In this post, we’ll walk you through how Amazon Web Services (AWS) and Accenture are helping customers transform to data-driven organizations through Accenture’s Data Lake Accelerator built on AWS.

Specifically, we will explain how the Data Lake-Ops component ARTEMIS minimizes the time and effort required to set up a data lake, and how the Data-Ops component Intelligent Data Foundation (IDF) accelerates deployment of governed data supply chains, enabling a range of data services.

Accenture is an AWS Premier Consulting Partner and leading, global professional services company with the AWS Data and Analytics Competency. Accenture is also a member of the AWS Managed Service Provider (MSP) and Well-Architected Partner Programs.

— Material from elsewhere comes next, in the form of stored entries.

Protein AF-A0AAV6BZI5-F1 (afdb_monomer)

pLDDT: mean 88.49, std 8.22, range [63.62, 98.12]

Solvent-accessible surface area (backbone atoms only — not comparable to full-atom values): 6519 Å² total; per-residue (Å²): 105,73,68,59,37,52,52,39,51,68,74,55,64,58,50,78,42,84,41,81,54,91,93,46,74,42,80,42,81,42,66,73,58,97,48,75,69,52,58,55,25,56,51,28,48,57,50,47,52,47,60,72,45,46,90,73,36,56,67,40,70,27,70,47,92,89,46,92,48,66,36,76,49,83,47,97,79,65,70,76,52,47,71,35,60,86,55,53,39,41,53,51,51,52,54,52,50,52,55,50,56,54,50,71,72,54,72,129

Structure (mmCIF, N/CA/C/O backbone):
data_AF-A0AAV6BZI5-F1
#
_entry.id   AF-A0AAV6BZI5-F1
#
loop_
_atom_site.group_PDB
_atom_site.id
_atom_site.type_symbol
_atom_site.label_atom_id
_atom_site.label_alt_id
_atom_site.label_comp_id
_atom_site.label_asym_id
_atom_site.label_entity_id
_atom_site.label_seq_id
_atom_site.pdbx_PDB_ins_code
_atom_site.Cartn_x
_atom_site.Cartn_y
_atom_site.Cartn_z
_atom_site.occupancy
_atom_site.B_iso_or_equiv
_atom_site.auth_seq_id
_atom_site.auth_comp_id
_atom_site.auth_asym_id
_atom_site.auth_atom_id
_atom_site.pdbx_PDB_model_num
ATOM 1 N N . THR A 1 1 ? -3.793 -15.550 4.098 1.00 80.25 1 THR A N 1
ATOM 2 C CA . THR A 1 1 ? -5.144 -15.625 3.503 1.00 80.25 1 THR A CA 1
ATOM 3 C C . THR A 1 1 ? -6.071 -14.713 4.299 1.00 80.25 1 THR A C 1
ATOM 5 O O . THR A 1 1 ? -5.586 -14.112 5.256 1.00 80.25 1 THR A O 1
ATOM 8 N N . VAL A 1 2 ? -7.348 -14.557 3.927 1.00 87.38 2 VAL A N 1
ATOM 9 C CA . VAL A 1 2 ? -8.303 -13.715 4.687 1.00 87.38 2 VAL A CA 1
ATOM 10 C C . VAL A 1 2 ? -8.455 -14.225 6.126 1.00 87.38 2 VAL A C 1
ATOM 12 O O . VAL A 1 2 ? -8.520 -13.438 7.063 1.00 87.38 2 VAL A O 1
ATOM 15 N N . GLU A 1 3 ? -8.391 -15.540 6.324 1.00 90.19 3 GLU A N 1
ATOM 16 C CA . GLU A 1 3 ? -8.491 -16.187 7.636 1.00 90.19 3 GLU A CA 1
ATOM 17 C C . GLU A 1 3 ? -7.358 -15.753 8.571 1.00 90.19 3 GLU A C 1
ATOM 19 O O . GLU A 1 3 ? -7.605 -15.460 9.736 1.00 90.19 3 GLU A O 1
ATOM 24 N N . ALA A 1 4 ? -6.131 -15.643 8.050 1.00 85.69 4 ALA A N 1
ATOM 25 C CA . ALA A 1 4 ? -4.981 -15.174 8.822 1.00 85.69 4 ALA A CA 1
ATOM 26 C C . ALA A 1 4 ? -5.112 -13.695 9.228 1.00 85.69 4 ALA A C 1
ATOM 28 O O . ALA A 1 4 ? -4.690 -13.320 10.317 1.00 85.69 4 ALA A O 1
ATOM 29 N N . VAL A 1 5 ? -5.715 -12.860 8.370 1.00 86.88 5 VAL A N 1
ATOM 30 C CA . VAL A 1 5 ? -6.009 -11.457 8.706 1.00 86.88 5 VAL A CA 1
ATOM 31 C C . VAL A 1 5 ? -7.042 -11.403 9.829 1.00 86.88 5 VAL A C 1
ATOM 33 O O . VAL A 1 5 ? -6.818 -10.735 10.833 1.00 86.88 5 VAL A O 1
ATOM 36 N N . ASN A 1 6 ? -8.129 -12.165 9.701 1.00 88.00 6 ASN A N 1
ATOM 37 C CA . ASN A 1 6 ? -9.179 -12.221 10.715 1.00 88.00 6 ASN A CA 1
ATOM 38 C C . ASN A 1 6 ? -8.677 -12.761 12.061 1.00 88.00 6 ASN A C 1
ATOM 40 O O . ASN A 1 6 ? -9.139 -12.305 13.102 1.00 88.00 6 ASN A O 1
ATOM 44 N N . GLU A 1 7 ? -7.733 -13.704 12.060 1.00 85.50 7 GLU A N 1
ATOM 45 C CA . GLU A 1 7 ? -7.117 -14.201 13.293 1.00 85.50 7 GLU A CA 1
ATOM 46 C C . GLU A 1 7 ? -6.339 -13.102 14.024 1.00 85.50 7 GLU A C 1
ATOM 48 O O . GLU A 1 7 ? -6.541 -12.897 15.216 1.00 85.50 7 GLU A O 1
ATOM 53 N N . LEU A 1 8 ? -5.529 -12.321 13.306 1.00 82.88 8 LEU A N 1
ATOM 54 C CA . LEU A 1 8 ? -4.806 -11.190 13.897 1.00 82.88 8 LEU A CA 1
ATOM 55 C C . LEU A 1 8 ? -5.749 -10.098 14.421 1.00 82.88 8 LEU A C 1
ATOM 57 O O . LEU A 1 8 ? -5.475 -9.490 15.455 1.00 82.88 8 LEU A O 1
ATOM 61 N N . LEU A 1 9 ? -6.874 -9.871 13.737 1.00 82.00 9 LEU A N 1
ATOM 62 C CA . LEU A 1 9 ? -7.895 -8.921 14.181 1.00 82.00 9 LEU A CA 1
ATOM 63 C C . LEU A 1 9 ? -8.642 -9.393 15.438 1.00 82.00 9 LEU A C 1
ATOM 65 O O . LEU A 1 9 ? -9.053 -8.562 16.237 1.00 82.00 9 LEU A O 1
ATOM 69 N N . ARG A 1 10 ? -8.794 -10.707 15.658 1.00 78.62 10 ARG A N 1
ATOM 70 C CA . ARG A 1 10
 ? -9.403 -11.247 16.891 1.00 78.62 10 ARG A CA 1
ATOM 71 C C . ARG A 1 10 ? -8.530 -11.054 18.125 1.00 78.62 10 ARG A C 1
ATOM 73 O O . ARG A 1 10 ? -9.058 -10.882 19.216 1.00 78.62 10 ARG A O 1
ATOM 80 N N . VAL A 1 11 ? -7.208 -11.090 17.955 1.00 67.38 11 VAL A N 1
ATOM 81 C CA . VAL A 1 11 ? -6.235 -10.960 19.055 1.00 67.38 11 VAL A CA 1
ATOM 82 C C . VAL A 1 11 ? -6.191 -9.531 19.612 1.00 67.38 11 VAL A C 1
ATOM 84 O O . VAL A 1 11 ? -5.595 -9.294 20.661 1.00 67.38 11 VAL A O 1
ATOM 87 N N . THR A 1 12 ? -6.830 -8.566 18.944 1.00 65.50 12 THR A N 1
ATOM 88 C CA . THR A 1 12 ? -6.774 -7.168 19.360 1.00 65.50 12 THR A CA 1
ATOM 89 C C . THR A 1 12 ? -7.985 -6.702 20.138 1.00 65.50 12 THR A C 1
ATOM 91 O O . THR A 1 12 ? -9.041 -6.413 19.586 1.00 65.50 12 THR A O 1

Why Do We Need an Accelerator?

Despite data and analytics gradually shifting to a core business function, many organizations find it challenging to move forward with their cloud analytics journey.

For enterprises, building production-scale data lakes following the Lake House architecture pattern involves several moving parts, such as security, networking, Active Directory integration, operations, data onboarding, data engineering, and Data-Ops.

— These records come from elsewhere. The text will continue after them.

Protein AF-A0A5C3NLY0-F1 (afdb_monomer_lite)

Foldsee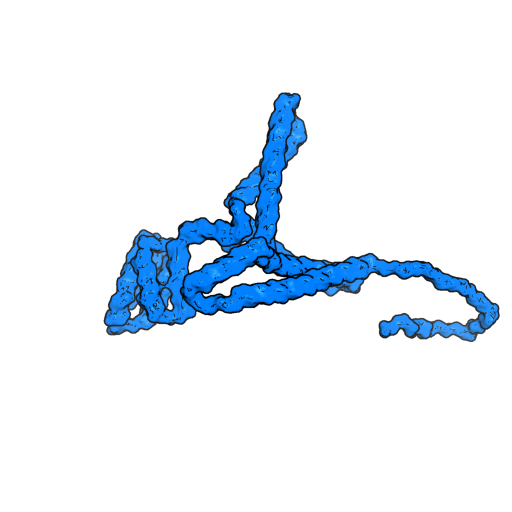k 3Di:
DDPPPPPPDDDDPDDPPPDDDPCPPPPVPPDDDDPLVVLLVVLLVLLVVLLVVLVVLVVVLVVLVVVLPPPLPDDDPVSVVSNVVSVVVCVVVVSVVSVLCSVVSNVSSVVSNLVSVLSVCVVPDVVVSVVSVVVVVVVVVVVVCLLCVCQQDLPDPSDGSSNLVVLVVVLVVLVVLVVVLVVLVVVLVVVCVVDVDPPPPVSVVSVVVSVVSVVVSVSNCVQPDDNDSCVSCVVVCVVCVLVVLLVVLLVVCVVVVDPVSCLPPSLVSLLPDDADDPVCLVVLLVVLLVVLVPDDPPDVVSCVSCVSSLVSSLVNCVVDDPPPSNVSSVVSHDD

Sequence (335 aa):
MSSQLESYSISQPFVNSTQKAPFVPASDAPYTAPHSAVWINALWFSSLVCTLSASSVAVLVKQWLHQYSQSLSGTSPEVARLRQYRYDSLLKWHVPEIIAALPMLLQLALALFLTGLLILLWTLNPSVAIPASLFVGLLISFTAATTVIPIFYPDCCYQSPQALSCSLFAQAVARASSKVLRVVERTAHQAALETTSWTSRKYVALARIRDATRVLLAHMQRVGSFREWQTREKPDADARNVELEQSLALTAYYITRDNSMLNTTVVQCLSEMHSLSARMSMRYVDLLRDVTSKLPTHEWRVWRPVMPFILSVLSLVTCEPRKGAVRKVLQAMPR

Structure (mmCIF, N/CA/C/O backbone):
data_AF-A0A5C3NLY0-F1
#
_entry.id   AF-A0A5C3NLY0-F1
#
loop_
_atom_site.group_PDB
_atom_site.id
_atom_site.type_symbol
_atom_site.label_atom_id
_atom_site.label_alt_id
_atom_site.label_comp_id
_atom_site.label_asym_id
_atom_site.label_entity_id
_atom_site.label_seq_id
_atom_site.pdbx_PDB_ins_code
_atom_site.Cartn_x
_atom_site.Cartn_y
_atom_site.Cartn_z
_atom_site.occupancy
_atom_site.B_iso_or_equiv
_atom_site.auth_seq_id
_atom_site.auth_comp_id
_atom_site.auth_asym_id
_atom_site.auth_atom_id
_atom_site.pdbx_PDB_model_num
ATOM 1 N N . MET A 1 1 ? 45.331 -4.483 -5.437 1.00 36.59 1 MET A N 1
ATOM 2 C CA . MET A 1 1 ? 45.550 -5.928 -5.667 1.00 36.59 1 MET A CA 1
ATOM 3 C C . MET A 1 1 ? 45.165 -6.195 -7.116 1.00 36.59 1 MET A C 1
ATOM 5 O O . MET A 1 1 ? 43.996 -6.068 -7.427 1.00 36.59 1 MET A O 1
ATOM 9 N N . SER A 1 2 ? 46.076 -6.116 -8.089 1.00 50.28 2 SER A N 1
ATOM 10 C CA . SER A 1 2 ? 47.200 -7.020 -8.430 1.00 50.28 2 SER A CA 1
ATOM 11 C C . SER A 1 2 ? 46.904 -7.788 -9.732 1.00 50.28 2 SER A C 1
ATOM 13 O O . SER A 1 2 ? 46.868 -9.010 -9.734 1.00 50.28 2 SER A O 1
ATOM 15 N N . SER A 1 3 ? 46.695 -7.067 -10.840 1.00 44.94 3 SER A N 1
ATOM 16 C CA . SER A 1 3 ? 46.712 -7.632 -12.206 1.00 44.94 3 SER A CA 1
ATOM 17 C C . SER A 1 3 ? 47.965 -7.230 -13.003 1.00 44.94 3 SER A C 1
ATOM 19 O O . SER A 1 3 ? 48.111 -7.586 -14.163 1.00 44.94 3 SER A O 1
ATOM 21 N N . GLN A 1 4 ? 48.896 -6.497 -12.382 1.00 50.34 4 GLN A N 1
ATOM 22 C CA . GLN A 1 4 ? 50.115 -5.970 -13.016 1.00 50.34 4 GLN A CA 1
ATOM 23 C C . GLN A 1 4 ? 51.319 -6.935 -12.950 1.00 50.34 4 GLN A C 1
ATOM 25 O O . GLN A 1 4 ? 52.416 -6.557 -13.341 1.00 50.34 4 GLN A O 1
ATOM 30 N N . LEU A 1 5 ? 51.148 -8.161 -12.434 1.00 45.59 5 LEU A N 1
ATOM 31 C CA . LEU A 1 5 ? 52.261 -9.088 -12.157 1.00 45.59 5 LEU A CA 1
ATOM 32 C C . LEU A 1 5 ? 52.312 -10.342 -13.047 1.00 45.59 5 LEU A C 1
ATOM 34 O O . LEU A 1 5 ? 53.246 -11.123 -12.911 1.00 45.59 5 LEU A O 1
ATOM 38 N N . GLU A 1 6 ? 51.387 -10.525 -13.993 1.00 45.41 6 GLU A N 1
ATOM 39 C CA . GLU A 1 6 ? 51.429 -11.668 -14.929 1.00 45.41 6 GLU A CA 1
ATOM 40 C C . GLU A 1 6 ? 52.397 -11.484 -16.117 1.00 45.41 6 GLU A C 1
ATOM 42 O O . GLU A 1 6 ? 52.511 -12.369 -16.958 1.00 45.41 6 GLU A O 1
ATOM 47 N N . SER A 1 7 ? 53.142 -10.374 -16.206 1.00 46.78 7 SER A N 1
ATOM 48 C CA . SER A 1 7 ? 54.026 -10.110 -17.358 1.00 46.78 7 SER A CA 1
ATOM 49 C C . SER A 1 7 ? 55.425 -10.746 -17.282 1.00 46.78 7 SER A C 1
ATOM 51 O O . SER A 1 7 ? 56.233 -10.552 -18.192 1.00 46.78 7 SER A O 1
ATOM 53 N N . TYR A 1 8 ? 55.736 -11.539 -16.253 1.00 47.12 8 TYR A N 1
ATOM 54 C CA . TYR A 1 8 ? 57.013 -12.254 -16.173 1.00 47.12 8 TYR A CA 1
ATOM 55 C C . TYR A 1 8 ? 56.918 -13.659 -16.774 1.00 47.12 8 TYR A C 1
ATOM 57 O O . TYR A 1 8 ? 56.484 -14.582 -16.096 1.00 47.12 8 TYR A O 1
ATOM 65 N N . SER A 1 9 ? 57.383 -13.814 -18.022 1.00 46.84 9 SER A N 1
ATOM 66 C CA . SER A 1 9 ? 58.195 -14.954 -18.508 1.00 46.84 9 SER A CA 1
ATOM 67 C C . SER A 1 9 ? 58.089 -15.106 -20.034 1.00 46.84 9 SER A C 1
ATOM 69 O O . SER A 1 9 ? 57.422 -16.008 -20.540 1.00 46.84 9 SER A O 1
ATOM 71 N N . ILE A 1 10 ? 58.802 -14.269 -20.791 1.00 47.28 10 ILE A N 1
ATOM 72 C CA . ILE A 1 10 ? 59.229 -14.634 -22.150 1.00 47.28 10 ILE A CA 1
ATOM 73 C C . ILE A 1 10 ? 60.753 -14.556 -22.169 1.00 47.28 10 ILE A C 1
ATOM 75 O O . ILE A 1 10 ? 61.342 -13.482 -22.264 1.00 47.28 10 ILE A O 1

The functions are typically handled by teams across the organization, and success may be perceived differently by various stakeholders, and concerns related to security and risks may hinder progress.

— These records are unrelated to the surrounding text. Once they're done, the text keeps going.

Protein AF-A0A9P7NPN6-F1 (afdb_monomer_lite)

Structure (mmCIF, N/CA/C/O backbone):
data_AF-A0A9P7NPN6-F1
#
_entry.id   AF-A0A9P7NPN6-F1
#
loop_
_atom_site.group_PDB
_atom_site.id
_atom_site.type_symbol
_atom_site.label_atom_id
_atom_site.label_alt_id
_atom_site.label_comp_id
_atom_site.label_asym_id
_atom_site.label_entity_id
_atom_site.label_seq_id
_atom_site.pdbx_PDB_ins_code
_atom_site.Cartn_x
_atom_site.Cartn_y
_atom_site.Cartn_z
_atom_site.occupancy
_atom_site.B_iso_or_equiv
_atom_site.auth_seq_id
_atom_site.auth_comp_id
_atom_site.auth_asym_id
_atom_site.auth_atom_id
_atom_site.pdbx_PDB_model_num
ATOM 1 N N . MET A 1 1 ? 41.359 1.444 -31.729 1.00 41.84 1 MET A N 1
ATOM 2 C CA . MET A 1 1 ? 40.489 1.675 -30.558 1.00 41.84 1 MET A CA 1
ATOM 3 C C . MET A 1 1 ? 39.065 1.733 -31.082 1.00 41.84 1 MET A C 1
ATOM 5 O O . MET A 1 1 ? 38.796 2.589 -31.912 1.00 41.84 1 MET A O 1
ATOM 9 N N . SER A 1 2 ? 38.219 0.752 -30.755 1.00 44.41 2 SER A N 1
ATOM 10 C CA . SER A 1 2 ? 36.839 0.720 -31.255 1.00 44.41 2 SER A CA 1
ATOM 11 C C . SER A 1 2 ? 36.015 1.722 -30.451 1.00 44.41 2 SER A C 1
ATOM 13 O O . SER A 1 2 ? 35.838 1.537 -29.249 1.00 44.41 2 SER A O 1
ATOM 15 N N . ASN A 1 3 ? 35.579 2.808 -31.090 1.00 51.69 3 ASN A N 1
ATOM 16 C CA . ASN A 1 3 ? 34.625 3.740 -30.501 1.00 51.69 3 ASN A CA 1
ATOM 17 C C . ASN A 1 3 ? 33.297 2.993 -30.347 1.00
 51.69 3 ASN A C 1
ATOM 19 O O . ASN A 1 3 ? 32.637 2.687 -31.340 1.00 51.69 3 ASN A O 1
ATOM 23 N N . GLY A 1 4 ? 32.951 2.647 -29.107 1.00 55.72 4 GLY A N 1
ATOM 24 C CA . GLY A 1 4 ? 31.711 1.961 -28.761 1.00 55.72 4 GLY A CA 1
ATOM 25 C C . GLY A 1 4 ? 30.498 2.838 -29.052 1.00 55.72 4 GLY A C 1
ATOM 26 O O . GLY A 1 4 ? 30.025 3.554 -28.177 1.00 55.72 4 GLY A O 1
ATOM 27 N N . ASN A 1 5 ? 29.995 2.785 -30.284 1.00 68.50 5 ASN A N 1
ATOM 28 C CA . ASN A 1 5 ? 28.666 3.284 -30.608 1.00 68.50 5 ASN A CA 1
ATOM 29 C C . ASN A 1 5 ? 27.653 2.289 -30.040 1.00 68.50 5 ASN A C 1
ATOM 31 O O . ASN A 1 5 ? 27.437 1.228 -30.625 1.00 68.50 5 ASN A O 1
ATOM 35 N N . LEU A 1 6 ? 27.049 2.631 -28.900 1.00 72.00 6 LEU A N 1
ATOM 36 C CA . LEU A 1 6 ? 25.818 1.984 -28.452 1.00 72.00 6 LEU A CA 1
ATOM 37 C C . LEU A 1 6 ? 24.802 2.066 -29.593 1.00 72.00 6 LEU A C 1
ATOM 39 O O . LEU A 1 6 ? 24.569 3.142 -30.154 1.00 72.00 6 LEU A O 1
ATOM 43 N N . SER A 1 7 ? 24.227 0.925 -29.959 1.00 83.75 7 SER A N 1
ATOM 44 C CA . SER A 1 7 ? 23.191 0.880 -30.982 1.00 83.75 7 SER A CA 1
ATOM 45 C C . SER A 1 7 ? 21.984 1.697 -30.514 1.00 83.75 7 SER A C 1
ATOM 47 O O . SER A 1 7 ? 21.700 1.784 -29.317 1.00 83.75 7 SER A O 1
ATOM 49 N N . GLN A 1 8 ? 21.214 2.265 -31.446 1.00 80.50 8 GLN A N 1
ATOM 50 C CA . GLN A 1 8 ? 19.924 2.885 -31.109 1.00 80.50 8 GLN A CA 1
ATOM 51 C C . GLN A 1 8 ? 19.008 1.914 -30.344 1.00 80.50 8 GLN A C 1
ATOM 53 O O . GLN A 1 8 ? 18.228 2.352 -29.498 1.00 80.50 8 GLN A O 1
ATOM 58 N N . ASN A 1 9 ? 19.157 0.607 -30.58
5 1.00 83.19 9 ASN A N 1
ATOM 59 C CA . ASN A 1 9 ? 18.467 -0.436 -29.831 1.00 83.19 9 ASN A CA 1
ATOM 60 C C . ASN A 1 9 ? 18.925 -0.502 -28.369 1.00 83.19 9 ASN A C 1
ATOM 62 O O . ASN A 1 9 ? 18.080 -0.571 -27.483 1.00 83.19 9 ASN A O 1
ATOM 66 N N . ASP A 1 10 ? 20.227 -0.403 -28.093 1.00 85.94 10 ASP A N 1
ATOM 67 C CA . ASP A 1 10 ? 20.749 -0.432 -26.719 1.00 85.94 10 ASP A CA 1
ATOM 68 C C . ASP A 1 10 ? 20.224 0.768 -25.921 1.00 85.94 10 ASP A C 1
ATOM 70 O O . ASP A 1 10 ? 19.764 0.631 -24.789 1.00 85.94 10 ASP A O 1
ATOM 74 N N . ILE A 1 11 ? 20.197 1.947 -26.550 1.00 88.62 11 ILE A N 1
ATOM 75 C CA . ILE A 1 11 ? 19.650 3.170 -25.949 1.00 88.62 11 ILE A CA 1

Although it may be straightforward to complete a simple data lake proof-of-concept (PoC), customers are spending on average several months to a year building production-scale data lakes that address the needs of their stakeholders.

To build an enterprise-scale data lake, we need to consider core data strategy components; for example, data supply chains addressing a variety of data consumption patterns and personas; data services powering business consumption through multiple channels; data research and exploration; and operationalizing machine learning-powered applications.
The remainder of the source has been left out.